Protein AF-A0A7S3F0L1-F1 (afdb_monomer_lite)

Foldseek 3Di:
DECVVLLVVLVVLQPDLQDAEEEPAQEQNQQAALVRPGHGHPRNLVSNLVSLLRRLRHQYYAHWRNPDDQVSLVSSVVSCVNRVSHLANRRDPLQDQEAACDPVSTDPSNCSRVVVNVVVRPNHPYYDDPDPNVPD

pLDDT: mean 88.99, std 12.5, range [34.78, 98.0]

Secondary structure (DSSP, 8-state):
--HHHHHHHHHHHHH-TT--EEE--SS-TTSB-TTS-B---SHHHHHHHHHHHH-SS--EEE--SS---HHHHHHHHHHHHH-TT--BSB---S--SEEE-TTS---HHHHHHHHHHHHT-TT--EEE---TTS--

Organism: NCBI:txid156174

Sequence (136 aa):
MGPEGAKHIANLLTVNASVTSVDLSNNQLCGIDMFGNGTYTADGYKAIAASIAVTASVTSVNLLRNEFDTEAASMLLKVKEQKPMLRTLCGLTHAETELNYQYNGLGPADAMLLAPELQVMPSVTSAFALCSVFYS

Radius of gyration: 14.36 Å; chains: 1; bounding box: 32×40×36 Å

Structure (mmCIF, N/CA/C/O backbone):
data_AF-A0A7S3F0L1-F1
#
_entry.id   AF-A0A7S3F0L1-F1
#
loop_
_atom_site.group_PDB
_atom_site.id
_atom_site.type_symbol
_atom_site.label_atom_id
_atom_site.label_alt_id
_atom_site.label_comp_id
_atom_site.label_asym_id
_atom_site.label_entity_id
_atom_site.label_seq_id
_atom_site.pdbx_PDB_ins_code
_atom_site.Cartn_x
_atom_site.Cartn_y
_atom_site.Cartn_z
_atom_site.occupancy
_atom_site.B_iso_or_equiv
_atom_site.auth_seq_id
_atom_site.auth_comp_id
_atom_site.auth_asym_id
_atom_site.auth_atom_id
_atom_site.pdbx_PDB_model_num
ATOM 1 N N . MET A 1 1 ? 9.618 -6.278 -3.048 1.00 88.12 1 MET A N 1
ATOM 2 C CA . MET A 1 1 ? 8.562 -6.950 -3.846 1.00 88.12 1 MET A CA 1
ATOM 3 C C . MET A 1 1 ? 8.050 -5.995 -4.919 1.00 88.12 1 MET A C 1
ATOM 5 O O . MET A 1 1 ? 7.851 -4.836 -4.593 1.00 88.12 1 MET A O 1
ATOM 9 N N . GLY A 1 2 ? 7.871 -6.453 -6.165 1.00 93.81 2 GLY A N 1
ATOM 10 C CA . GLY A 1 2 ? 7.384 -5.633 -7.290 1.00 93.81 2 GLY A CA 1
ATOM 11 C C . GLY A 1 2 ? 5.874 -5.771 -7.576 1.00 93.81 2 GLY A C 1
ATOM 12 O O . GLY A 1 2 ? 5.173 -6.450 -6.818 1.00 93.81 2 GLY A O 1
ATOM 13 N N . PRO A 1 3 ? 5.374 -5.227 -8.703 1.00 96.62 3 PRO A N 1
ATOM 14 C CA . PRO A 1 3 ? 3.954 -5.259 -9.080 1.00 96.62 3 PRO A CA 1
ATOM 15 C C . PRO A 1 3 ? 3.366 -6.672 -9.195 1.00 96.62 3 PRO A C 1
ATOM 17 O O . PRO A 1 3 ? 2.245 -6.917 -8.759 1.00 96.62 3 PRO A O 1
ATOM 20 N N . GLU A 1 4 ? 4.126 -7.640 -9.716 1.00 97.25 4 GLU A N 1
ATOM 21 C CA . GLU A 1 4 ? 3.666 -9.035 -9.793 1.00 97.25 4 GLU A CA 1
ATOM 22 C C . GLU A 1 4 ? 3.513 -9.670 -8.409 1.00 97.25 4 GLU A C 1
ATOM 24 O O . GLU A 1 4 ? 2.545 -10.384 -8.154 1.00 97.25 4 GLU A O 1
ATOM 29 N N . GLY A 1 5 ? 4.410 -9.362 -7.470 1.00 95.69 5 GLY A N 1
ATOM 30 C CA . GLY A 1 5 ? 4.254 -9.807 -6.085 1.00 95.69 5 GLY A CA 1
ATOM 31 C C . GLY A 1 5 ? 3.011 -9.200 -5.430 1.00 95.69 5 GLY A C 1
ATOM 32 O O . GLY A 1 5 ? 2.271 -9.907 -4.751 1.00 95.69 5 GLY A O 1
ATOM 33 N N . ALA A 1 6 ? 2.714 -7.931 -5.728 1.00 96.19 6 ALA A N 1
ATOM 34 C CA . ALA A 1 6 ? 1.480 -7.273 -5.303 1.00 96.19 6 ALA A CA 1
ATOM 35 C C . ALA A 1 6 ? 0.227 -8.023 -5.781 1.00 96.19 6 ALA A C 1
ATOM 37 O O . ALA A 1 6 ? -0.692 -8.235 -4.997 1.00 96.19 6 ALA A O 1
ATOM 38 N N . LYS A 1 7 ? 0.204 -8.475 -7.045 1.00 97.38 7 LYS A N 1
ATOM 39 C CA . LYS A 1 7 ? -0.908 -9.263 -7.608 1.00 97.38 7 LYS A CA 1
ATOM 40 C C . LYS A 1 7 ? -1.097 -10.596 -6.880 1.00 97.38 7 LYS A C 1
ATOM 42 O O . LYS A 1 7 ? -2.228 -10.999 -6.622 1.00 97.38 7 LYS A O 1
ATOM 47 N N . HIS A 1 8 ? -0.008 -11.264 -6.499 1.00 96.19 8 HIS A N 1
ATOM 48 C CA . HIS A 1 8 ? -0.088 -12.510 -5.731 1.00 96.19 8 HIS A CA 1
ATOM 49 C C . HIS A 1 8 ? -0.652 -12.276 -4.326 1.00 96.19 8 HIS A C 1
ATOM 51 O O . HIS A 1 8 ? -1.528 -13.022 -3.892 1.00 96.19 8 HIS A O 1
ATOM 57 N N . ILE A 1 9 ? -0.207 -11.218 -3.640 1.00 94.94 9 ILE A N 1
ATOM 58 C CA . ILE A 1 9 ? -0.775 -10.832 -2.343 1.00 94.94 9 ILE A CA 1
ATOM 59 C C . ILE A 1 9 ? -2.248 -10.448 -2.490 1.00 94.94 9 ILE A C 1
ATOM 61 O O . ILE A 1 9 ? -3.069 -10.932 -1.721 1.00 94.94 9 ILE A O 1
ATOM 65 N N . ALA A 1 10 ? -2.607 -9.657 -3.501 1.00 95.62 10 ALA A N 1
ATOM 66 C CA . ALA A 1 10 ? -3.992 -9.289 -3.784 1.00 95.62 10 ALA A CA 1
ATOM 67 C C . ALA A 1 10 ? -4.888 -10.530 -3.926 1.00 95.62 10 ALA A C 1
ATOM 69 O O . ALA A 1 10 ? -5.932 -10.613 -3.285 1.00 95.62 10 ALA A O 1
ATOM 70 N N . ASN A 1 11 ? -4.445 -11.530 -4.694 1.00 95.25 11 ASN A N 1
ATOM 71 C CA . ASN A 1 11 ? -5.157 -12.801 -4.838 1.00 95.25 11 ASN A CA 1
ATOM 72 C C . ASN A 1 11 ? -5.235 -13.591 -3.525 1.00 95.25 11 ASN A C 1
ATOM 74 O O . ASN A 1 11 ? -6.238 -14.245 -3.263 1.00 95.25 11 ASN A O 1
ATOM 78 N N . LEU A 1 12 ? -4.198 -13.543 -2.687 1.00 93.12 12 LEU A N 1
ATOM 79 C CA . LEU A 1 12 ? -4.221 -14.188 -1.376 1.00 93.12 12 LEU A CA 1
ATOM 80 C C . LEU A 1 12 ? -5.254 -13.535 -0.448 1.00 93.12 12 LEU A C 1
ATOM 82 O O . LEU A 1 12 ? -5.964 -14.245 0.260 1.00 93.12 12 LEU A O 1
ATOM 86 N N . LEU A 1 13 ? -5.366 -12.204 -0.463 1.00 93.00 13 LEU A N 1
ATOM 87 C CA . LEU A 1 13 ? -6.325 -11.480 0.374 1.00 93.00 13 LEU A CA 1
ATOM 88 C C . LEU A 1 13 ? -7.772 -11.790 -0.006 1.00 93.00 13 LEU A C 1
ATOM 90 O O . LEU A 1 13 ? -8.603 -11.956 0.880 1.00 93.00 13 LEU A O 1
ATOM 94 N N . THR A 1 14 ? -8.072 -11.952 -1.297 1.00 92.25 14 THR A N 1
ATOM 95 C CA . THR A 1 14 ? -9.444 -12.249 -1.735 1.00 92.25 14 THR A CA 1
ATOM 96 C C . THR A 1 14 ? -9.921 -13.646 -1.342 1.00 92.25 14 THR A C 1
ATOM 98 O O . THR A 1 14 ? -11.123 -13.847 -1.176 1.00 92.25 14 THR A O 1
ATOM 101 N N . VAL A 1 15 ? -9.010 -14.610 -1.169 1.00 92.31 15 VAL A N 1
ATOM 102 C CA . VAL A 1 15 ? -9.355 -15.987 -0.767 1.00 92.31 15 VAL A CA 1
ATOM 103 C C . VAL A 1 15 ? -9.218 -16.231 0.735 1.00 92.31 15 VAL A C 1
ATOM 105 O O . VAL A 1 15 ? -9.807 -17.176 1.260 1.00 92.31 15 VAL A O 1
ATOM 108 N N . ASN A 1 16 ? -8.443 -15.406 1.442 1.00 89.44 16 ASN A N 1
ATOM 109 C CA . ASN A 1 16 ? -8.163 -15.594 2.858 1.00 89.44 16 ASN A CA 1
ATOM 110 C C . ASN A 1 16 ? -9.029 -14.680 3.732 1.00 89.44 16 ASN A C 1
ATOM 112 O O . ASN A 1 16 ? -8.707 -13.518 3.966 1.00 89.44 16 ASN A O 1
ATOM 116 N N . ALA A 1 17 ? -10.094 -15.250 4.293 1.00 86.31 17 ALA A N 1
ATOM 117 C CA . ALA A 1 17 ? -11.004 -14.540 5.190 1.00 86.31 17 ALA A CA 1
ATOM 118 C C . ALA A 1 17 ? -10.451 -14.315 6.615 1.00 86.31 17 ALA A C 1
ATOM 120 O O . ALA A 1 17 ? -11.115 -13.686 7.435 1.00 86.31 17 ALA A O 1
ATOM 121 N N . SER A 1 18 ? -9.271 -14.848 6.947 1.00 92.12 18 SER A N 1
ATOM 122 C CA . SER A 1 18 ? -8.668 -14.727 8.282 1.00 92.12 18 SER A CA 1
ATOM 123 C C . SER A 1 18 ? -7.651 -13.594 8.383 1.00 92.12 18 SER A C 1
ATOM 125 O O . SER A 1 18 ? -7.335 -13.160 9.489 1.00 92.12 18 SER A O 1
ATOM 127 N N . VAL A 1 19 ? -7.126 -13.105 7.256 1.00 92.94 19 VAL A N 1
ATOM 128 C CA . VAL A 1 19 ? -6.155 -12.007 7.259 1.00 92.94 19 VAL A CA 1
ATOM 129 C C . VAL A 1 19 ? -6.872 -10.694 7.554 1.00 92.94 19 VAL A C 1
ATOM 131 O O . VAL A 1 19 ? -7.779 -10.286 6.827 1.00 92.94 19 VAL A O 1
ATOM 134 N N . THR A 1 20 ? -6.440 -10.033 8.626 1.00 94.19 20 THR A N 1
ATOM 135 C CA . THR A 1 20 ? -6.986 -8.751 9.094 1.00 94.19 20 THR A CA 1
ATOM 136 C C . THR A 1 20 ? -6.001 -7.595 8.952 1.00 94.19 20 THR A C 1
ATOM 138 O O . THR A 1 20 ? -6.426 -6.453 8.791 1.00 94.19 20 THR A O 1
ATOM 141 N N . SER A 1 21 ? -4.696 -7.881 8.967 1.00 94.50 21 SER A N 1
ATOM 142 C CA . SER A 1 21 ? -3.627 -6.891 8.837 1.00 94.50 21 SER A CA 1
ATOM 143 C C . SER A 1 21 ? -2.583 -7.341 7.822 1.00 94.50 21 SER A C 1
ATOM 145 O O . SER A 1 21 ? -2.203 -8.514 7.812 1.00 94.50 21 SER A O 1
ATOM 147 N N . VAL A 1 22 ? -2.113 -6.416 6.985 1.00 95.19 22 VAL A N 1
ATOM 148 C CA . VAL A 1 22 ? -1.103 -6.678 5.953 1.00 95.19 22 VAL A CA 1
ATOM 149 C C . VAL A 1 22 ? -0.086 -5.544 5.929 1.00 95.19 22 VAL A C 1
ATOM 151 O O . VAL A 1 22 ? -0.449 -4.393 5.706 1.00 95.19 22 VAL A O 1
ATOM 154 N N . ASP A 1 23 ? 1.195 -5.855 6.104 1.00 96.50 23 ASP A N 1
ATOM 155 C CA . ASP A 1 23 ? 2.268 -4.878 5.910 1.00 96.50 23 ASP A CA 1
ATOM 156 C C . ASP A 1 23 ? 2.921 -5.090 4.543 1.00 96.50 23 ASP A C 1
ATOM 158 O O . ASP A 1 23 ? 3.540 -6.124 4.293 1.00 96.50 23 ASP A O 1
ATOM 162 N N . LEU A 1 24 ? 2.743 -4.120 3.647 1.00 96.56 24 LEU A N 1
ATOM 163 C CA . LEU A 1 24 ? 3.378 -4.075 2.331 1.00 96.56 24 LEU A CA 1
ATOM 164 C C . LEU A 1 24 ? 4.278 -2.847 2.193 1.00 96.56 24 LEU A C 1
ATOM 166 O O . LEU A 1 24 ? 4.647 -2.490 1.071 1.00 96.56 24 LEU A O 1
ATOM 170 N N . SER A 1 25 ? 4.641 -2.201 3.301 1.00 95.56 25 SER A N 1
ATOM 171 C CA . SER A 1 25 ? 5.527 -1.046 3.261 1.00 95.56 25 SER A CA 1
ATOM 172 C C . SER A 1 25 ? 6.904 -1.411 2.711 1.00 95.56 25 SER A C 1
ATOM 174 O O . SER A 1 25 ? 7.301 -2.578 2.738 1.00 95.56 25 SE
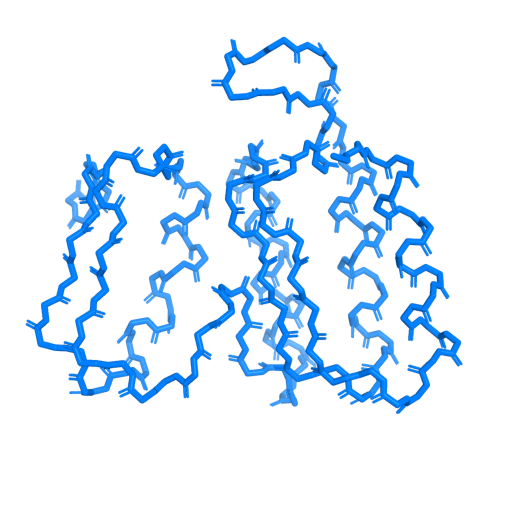R A O 1
ATOM 176 N N . ASN A 1 26 ? 7.653 -0.421 2.222 1.00 94.44 26 ASN A N 1
ATOM 177 C CA . ASN A 1 26 ? 9.029 -0.618 1.741 1.00 94.44 26 ASN A CA 1
ATOM 178 C C . ASN A 1 26 ? 9.154 -1.607 0.578 1.00 94.44 26 ASN A C 1
ATOM 180 O O . ASN A 1 26 ? 10.036 -2.470 0.558 1.00 94.44 26 ASN A O 1
ATOM 184 N N . ASN A 1 27 ? 8.262 -1.503 -0.398 1.00 95.94 27 ASN A N 1
ATOM 185 C CA . ASN A 1 27 ? 8.295 -2.336 -1.588 1.00 95.94 27 ASN A CA 1
ATOM 186 C C . ASN A 1 27 ? 8.340 -1.471 -2.854 1.00 95.94 27 ASN A C 1
ATOM 188 O O . ASN A 1 27 ? 8.516 -0.262 -2.813 1.00 95.94 27 ASN A O 1
ATOM 192 N N . GLN A 1 28 ? 8.271 -2.125 -4.004 1.00 96.12 28 GLN A N 1
ATOM 193 C CA . GLN A 1 28 ? 8.294 -1.510 -5.327 1.00 96.12 28 GLN A CA 1
ATOM 194 C C . GLN A 1 28 ? 6.956 -1.818 -5.999 1.00 96.12 28 GLN A C 1
ATOM 196 O O . GLN A 1 28 ? 6.917 -2.341 -7.112 1.00 96.12 28 GLN A O 1
ATOM 201 N N . LEU A 1 29 ? 5.832 -1.611 -5.299 1.00 96.75 29 LEU A N 1
ATOM 202 C CA . LEU A 1 29 ? 4.513 -2.000 -5.822 1.00 96.75 29 LEU A CA 1
ATOM 203 C C . LEU A 1 29 ? 4.173 -1.269 -7.130 1.00 96.75 29 LEU A C 1
ATOM 205 O O . LEU A 1 29 ? 3.401 -1.794 -7.928 1.00 96.75 29 LEU A O 1
ATOM 209 N N . CYS A 1 30 ? 4.774 -0.107 -7.381 1.00 96.12 30 CYS A N 1
ATOM 210 C CA . CYS A 1 30 ? 4.682 0.597 -8.654 1.00 96.12 30 CYS A CA 1
ATOM 211 C C . CYS A 1 30 ? 5.800 0.250 -9.658 1.00 96.12 30 CYS A C 1
ATOM 213 O O . CYS A 1 30 ? 5.842 0.829 -10.731 1.00 96.12 30 CYS A O 1
ATOM 215 N N . GLY A 1 31 ? 6.706 -0.683 -9.361 1.00 96.62 31 GLY A N 1
ATOM 216 C CA . GLY A 1 31 ? 7.734 -1.148 -10.304 1.00 96.62 31 GLY A CA 1
ATOM 217 C C . GLY A 1 31 ? 9.002 -0.295 -10.392 1.00 96.62 31 GLY A C 1
ATOM 218 O O . GLY A 1 31 ? 9.856 -0.593 -11.229 1.00 96.62 31 GLY A O 1
ATOM 219 N N . ILE A 1 32 ? 9.145 0.717 -9.532 1.00 96.19 32 ILE A N 1
ATOM 220 C CA . ILE A 1 32 ? 10.384 1.485 -9.350 1.00 96.19 32 ILE A CA 1
ATOM 221 C C . ILE A 1 32 ? 10.900 1.371 -7.912 1.00 96.19 32 ILE A C 1
ATOM 223 O O . ILE A 1 32 ? 10.126 1.135 -6.984 1.00 96.19 32 ILE A O 1
ATOM 227 N N . ASP A 1 33 ? 12.215 1.494 -7.740 1.00 93.00 33 ASP A N 1
ATOM 228 C CA . ASP A 1 33 ? 12.865 1.613 -6.433 1.00 93.00 33 ASP A CA 1
ATOM 229 C C . ASP A 1 33 ? 12.950 3.072 -5.946 1.00 93.00 33 ASP A C 1
ATOM 231 O O . ASP A 1 33 ? 12.619 4.005 -6.674 1.00 93.00 33 ASP A O 1
ATOM 235 N N . MET A 1 34 ? 13.445 3.269 -4.718 1.00 88.06 34 MET A N 1
ATOM 236 C CA . MET A 1 34 ? 13.595 4.594 -4.089 1.00 88.06 34 MET A CA 1
ATOM 237 C C . MET A 1 34 ? 14.563 5.548 -4.806 1.00 88.06 34 MET A C 1
ATOM 239 O O . MET A 1 34 ? 14.651 6.723 -4.460 1.00 88.06 34 MET A O 1
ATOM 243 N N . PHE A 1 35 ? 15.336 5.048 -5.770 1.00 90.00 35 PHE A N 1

* PROBLEM DESCRIPTION *
Every line from the one with "ATOM 166 O O" through the one with "ATOM 176 N N" is to be reproduced exactly as written above, and the pictures are to be dropped.

* RESPONSE *
ATOM 166 O O . LEU A 1 24 ? 4.647 -2.490 1.071 1.00 96.56 24 LEU A O 1
ATOM 170 N N . SER A 1 25 ? 4.641 -2.201 3.301 1.00 95.56 25 SER A N 1
ATOM 171 C CA . SER A 1 25 ? 5.527 -1.046 3.261 1.00 95.56 25 SER A CA 1
ATOM 172 C C . SER A 1 25 ? 6.904 -1.411 2.711 1.00 95.56 25 SER A C 1
ATOM 174 O O . SER A 1 25 ? 7.301 -2.578 2.738 1.00 95.56 25 SE
R A O 1
ATOM 176 N N . ASN A 1 26 ? 7.653 -0.421 2.222 1.00 94.44 26 ASN A N 1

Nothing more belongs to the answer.